> PROBLEM:
Below are the records; give again exactly the line with "Protein AF-A0A3C1YNQ9-F1 (afdb_monomer)", the line with "Solvent-accessible surface area", and each line that lies between them, and nothing besides.

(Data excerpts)
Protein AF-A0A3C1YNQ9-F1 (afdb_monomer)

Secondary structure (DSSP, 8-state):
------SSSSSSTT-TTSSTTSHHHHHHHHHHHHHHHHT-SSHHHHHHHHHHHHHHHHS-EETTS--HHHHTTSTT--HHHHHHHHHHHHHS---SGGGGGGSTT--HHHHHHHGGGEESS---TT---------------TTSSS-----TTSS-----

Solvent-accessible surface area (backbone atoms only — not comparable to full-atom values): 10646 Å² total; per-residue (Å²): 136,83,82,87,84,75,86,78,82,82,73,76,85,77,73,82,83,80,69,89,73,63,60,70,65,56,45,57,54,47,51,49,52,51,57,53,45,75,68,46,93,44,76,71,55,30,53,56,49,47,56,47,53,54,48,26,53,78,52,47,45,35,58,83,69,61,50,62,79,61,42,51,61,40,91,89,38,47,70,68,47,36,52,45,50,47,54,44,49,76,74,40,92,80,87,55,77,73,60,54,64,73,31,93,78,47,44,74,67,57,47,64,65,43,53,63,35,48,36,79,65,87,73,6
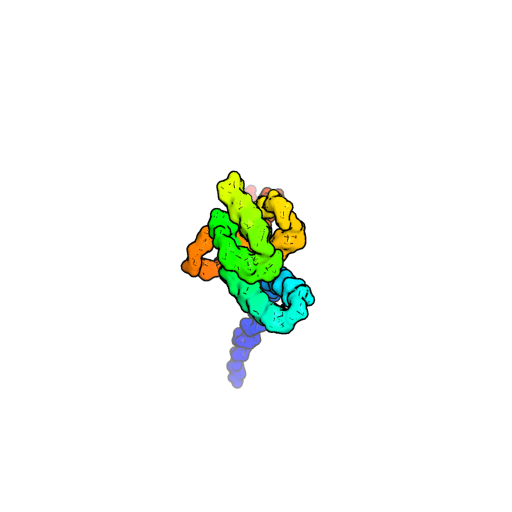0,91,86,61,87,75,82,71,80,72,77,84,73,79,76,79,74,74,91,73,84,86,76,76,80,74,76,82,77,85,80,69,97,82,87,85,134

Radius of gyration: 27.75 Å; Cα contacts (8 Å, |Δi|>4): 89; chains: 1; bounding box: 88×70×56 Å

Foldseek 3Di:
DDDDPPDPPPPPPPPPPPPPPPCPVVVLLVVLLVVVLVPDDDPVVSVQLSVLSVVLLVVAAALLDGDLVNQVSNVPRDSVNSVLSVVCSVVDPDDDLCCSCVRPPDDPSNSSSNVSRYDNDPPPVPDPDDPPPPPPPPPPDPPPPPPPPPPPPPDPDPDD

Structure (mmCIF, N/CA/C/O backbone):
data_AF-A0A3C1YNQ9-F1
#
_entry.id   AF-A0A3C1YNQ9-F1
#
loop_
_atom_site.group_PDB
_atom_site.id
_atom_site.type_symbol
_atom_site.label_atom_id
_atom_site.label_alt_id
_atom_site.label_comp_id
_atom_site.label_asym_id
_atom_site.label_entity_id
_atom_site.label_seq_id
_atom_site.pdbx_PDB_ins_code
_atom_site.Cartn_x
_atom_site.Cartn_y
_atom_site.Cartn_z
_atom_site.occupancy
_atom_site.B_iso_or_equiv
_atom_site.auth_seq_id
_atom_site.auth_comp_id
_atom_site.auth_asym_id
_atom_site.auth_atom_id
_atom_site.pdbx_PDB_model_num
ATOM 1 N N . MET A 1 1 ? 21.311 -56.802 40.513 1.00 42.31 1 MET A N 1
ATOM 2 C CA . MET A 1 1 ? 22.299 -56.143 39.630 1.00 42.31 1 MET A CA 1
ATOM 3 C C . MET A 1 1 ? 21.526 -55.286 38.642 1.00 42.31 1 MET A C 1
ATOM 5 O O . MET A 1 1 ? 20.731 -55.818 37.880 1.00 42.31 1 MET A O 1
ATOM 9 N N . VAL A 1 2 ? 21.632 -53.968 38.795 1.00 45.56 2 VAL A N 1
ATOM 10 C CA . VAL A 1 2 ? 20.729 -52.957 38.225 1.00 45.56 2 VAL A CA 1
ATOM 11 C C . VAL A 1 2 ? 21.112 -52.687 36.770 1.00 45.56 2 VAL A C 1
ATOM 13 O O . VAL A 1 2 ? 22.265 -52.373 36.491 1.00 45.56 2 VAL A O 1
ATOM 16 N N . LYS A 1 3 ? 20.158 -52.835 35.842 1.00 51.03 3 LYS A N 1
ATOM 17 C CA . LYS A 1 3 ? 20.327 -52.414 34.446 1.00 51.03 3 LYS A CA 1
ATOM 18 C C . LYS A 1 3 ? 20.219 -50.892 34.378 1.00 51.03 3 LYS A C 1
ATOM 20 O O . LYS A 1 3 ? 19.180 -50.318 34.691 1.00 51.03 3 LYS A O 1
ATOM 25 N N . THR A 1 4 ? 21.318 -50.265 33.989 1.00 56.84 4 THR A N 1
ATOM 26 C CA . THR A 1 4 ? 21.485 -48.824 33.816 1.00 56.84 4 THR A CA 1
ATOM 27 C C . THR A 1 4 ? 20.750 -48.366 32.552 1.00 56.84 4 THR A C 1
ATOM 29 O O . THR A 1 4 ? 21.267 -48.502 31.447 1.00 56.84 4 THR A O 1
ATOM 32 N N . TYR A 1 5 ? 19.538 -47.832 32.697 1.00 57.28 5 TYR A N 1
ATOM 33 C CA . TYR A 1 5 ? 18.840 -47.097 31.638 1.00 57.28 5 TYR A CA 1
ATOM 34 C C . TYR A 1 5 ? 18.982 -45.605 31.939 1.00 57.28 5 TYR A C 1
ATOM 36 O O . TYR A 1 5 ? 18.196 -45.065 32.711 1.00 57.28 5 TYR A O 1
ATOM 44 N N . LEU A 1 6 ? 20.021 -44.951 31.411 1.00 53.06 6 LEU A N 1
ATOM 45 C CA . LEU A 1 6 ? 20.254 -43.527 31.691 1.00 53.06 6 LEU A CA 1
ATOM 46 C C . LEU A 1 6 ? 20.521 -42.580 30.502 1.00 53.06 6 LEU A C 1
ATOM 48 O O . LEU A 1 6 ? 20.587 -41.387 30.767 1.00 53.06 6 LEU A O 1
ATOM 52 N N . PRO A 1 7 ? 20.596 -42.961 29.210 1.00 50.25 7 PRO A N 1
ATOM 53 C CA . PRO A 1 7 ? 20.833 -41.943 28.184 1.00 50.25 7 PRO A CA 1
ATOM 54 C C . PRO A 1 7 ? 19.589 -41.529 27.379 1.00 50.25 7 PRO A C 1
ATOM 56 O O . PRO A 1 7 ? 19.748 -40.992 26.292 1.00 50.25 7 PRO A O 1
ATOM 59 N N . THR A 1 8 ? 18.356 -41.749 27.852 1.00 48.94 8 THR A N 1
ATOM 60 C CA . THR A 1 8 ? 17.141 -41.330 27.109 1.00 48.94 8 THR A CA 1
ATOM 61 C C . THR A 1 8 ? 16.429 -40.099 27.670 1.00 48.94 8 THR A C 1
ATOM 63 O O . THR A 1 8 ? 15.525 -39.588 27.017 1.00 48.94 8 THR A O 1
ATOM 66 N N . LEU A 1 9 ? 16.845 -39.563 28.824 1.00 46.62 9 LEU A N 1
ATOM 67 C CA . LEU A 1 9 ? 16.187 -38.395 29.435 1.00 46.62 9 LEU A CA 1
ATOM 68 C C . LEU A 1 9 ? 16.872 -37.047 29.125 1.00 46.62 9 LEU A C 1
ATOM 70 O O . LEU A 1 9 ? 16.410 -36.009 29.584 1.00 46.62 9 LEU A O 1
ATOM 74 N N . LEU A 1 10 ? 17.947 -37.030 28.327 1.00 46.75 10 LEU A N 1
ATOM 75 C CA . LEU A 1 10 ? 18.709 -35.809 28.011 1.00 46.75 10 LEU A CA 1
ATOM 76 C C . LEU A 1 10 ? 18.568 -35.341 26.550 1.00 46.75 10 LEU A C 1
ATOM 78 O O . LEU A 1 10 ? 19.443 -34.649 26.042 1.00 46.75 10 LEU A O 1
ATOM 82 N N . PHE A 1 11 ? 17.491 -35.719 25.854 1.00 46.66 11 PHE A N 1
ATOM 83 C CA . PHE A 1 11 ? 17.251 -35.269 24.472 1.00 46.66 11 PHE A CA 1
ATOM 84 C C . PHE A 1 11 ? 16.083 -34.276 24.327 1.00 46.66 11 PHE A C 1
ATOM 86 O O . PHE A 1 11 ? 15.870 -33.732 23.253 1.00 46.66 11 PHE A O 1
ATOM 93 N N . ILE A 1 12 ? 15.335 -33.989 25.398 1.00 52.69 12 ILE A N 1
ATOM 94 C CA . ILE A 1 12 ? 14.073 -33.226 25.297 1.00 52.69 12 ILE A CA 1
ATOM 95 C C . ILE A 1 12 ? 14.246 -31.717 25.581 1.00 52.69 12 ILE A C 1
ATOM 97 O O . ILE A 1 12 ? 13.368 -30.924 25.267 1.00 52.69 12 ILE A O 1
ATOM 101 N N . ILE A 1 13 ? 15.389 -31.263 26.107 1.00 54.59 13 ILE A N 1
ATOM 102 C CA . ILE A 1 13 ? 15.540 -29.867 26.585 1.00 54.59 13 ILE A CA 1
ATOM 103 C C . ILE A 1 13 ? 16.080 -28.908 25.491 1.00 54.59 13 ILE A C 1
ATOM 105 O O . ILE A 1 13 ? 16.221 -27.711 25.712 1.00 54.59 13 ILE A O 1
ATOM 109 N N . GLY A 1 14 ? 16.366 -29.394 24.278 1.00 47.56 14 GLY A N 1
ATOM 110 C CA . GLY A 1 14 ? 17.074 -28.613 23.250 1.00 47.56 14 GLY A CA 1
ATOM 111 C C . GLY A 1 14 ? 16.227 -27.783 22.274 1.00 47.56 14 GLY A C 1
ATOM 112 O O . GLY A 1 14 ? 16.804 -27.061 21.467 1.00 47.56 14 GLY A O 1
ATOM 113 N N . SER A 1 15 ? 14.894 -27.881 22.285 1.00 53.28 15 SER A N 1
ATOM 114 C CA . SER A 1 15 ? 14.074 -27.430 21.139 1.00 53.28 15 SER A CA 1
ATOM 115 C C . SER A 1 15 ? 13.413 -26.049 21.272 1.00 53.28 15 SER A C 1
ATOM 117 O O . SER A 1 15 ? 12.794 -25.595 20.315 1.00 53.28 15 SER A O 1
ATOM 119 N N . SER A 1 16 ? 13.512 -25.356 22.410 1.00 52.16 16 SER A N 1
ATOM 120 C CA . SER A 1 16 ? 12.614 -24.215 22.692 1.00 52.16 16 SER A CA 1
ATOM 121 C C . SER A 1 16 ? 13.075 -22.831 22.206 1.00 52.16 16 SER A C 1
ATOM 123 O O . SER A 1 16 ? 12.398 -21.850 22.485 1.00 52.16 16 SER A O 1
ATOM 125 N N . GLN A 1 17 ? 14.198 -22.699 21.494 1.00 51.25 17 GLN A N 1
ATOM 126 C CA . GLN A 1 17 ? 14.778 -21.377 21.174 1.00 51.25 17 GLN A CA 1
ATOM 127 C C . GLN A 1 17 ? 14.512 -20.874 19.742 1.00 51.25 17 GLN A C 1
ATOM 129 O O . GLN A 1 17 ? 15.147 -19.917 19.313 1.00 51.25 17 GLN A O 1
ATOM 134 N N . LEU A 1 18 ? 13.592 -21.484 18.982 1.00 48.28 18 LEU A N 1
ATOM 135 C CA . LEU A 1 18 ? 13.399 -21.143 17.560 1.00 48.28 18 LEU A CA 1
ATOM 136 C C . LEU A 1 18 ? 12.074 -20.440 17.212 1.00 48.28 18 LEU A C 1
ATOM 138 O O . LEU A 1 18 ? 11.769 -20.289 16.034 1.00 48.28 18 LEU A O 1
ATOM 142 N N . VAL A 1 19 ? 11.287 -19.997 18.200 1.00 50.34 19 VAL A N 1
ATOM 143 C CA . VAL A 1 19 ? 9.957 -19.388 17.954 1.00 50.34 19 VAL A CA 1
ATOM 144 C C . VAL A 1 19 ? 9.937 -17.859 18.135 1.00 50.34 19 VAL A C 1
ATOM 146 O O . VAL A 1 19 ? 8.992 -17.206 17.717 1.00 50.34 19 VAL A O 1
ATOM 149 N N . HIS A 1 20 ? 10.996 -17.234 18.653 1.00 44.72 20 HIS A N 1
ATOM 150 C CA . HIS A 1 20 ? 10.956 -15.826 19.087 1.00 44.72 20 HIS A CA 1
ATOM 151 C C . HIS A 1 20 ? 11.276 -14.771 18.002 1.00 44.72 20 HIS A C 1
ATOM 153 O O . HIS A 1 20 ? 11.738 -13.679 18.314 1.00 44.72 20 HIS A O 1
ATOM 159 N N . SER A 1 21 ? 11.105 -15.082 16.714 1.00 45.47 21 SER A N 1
==
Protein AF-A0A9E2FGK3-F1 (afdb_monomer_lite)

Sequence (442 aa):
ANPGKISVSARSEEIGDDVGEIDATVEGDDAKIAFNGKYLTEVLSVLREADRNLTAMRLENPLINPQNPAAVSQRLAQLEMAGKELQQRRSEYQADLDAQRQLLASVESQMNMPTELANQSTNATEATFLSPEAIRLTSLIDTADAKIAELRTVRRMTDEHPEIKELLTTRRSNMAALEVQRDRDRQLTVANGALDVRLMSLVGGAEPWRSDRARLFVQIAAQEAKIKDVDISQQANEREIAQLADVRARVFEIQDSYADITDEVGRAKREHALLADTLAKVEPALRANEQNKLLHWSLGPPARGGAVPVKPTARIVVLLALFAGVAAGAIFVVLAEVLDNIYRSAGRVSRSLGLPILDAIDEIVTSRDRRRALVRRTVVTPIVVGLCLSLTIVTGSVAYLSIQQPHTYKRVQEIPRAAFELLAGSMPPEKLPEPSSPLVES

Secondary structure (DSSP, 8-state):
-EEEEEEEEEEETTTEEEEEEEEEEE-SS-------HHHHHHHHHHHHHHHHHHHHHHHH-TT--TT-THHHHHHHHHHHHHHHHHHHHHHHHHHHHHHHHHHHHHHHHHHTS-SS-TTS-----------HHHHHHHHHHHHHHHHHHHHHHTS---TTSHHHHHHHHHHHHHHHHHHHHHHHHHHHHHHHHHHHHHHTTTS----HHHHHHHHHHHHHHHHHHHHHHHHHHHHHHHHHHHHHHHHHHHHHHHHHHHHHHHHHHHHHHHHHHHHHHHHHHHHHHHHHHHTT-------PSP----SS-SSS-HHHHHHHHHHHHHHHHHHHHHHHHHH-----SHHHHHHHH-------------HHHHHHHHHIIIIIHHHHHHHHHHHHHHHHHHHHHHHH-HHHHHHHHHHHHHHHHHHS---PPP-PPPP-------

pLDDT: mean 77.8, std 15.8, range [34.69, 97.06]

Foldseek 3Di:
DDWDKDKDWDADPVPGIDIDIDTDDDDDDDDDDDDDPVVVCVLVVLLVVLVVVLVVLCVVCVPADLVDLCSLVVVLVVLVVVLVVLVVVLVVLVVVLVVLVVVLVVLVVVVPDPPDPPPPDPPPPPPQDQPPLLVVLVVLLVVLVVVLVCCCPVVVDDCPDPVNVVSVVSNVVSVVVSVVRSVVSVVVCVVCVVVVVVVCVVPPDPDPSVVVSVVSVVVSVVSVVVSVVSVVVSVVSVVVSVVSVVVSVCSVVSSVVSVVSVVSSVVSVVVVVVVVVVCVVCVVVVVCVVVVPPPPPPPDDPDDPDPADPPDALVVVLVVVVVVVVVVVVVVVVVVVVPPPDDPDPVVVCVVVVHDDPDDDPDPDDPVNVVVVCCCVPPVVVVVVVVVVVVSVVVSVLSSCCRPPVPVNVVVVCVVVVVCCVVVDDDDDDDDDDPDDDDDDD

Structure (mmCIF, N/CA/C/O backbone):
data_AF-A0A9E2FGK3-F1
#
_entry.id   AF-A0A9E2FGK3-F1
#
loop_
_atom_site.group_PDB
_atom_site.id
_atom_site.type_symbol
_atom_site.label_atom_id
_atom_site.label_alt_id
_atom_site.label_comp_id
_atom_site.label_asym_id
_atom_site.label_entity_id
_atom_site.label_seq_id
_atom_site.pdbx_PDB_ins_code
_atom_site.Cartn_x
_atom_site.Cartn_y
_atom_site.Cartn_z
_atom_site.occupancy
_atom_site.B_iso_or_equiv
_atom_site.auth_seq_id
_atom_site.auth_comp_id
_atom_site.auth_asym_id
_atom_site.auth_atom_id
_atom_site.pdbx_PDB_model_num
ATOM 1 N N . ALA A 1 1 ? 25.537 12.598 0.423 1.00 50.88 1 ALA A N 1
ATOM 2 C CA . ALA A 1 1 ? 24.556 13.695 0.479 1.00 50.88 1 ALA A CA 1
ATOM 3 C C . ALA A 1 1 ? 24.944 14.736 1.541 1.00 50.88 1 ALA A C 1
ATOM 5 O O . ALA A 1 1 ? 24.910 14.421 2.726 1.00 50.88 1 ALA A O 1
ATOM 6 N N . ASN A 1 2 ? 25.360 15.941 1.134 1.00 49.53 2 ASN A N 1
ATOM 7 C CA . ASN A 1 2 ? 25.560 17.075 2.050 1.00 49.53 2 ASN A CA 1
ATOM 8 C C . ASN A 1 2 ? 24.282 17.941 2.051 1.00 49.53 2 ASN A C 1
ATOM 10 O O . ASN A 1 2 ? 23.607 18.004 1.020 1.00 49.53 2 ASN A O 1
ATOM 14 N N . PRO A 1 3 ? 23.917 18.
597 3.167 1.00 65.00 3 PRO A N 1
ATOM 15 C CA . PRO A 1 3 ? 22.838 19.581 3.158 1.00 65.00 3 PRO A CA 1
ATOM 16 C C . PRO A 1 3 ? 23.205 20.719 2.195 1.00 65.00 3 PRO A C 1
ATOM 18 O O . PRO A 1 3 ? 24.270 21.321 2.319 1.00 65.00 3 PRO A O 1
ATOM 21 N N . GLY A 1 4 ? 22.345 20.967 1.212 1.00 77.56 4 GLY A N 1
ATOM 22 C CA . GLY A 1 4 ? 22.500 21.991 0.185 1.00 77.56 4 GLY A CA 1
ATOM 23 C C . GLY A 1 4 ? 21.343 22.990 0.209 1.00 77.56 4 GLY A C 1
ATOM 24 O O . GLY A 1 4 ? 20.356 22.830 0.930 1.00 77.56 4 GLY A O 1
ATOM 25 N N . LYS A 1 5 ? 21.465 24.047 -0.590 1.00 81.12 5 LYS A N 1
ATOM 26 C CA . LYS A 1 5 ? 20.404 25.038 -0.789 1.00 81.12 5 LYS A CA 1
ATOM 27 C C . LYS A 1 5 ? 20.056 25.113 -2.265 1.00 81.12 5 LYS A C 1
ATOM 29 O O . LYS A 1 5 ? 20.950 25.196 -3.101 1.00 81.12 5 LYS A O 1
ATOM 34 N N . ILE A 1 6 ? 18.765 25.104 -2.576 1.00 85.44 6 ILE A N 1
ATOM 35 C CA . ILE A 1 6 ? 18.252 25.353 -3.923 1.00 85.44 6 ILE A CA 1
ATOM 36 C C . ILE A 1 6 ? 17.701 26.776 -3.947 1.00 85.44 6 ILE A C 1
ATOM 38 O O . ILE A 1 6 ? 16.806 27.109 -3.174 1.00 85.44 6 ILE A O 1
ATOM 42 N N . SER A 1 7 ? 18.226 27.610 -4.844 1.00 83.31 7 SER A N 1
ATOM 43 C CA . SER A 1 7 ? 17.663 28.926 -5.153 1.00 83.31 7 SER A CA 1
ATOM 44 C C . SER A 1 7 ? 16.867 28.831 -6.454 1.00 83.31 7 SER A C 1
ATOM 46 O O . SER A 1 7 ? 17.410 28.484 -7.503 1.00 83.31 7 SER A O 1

> ANSWER BELOW:
Protein AF-A0A3C1YNQ9-F1 (afdb_monomer)

Secondary structure (DSSP, 8-state):
------SSSSSSTT-TTSSTTSHHHHHHHHHHHHHHHHT-SSHHHHHHHHHHHHHHHHS-EETTS--HHHHTTSTT--HHHHHHHHHHHHHS---SGGGGGGSTT--HHHHHHHGGGEESS---TT---------------TTSSS-----TTSS-----

Solvent-accessible surface area (backbone atoms only — not comparable to full-atom values): 10646 Å² total; per-residue (Å²): 136,83,82,87,84,75,86,78,82,82,73,76,85,77,73,82,83,80,69,89,73,63,60,70,65,56,45,57,54,47,51,49,52,51,57,53,45,75,68,46,93,44,76,71,55,30,53,56,49,47,56,47,53,54,48,26,53,78,52,47,45,35,58,83,69,61,50,62,79,61,42,51,61,40,91,89,38,47,70,68,47,36,52,45,50,47,54,44,49,76,74,40,92,80,87,55,77,73,60,54,64,73,31,93,78,47,44,74,67,57,47,64,65,43,53,63,35,48,36,79,65,87,73,6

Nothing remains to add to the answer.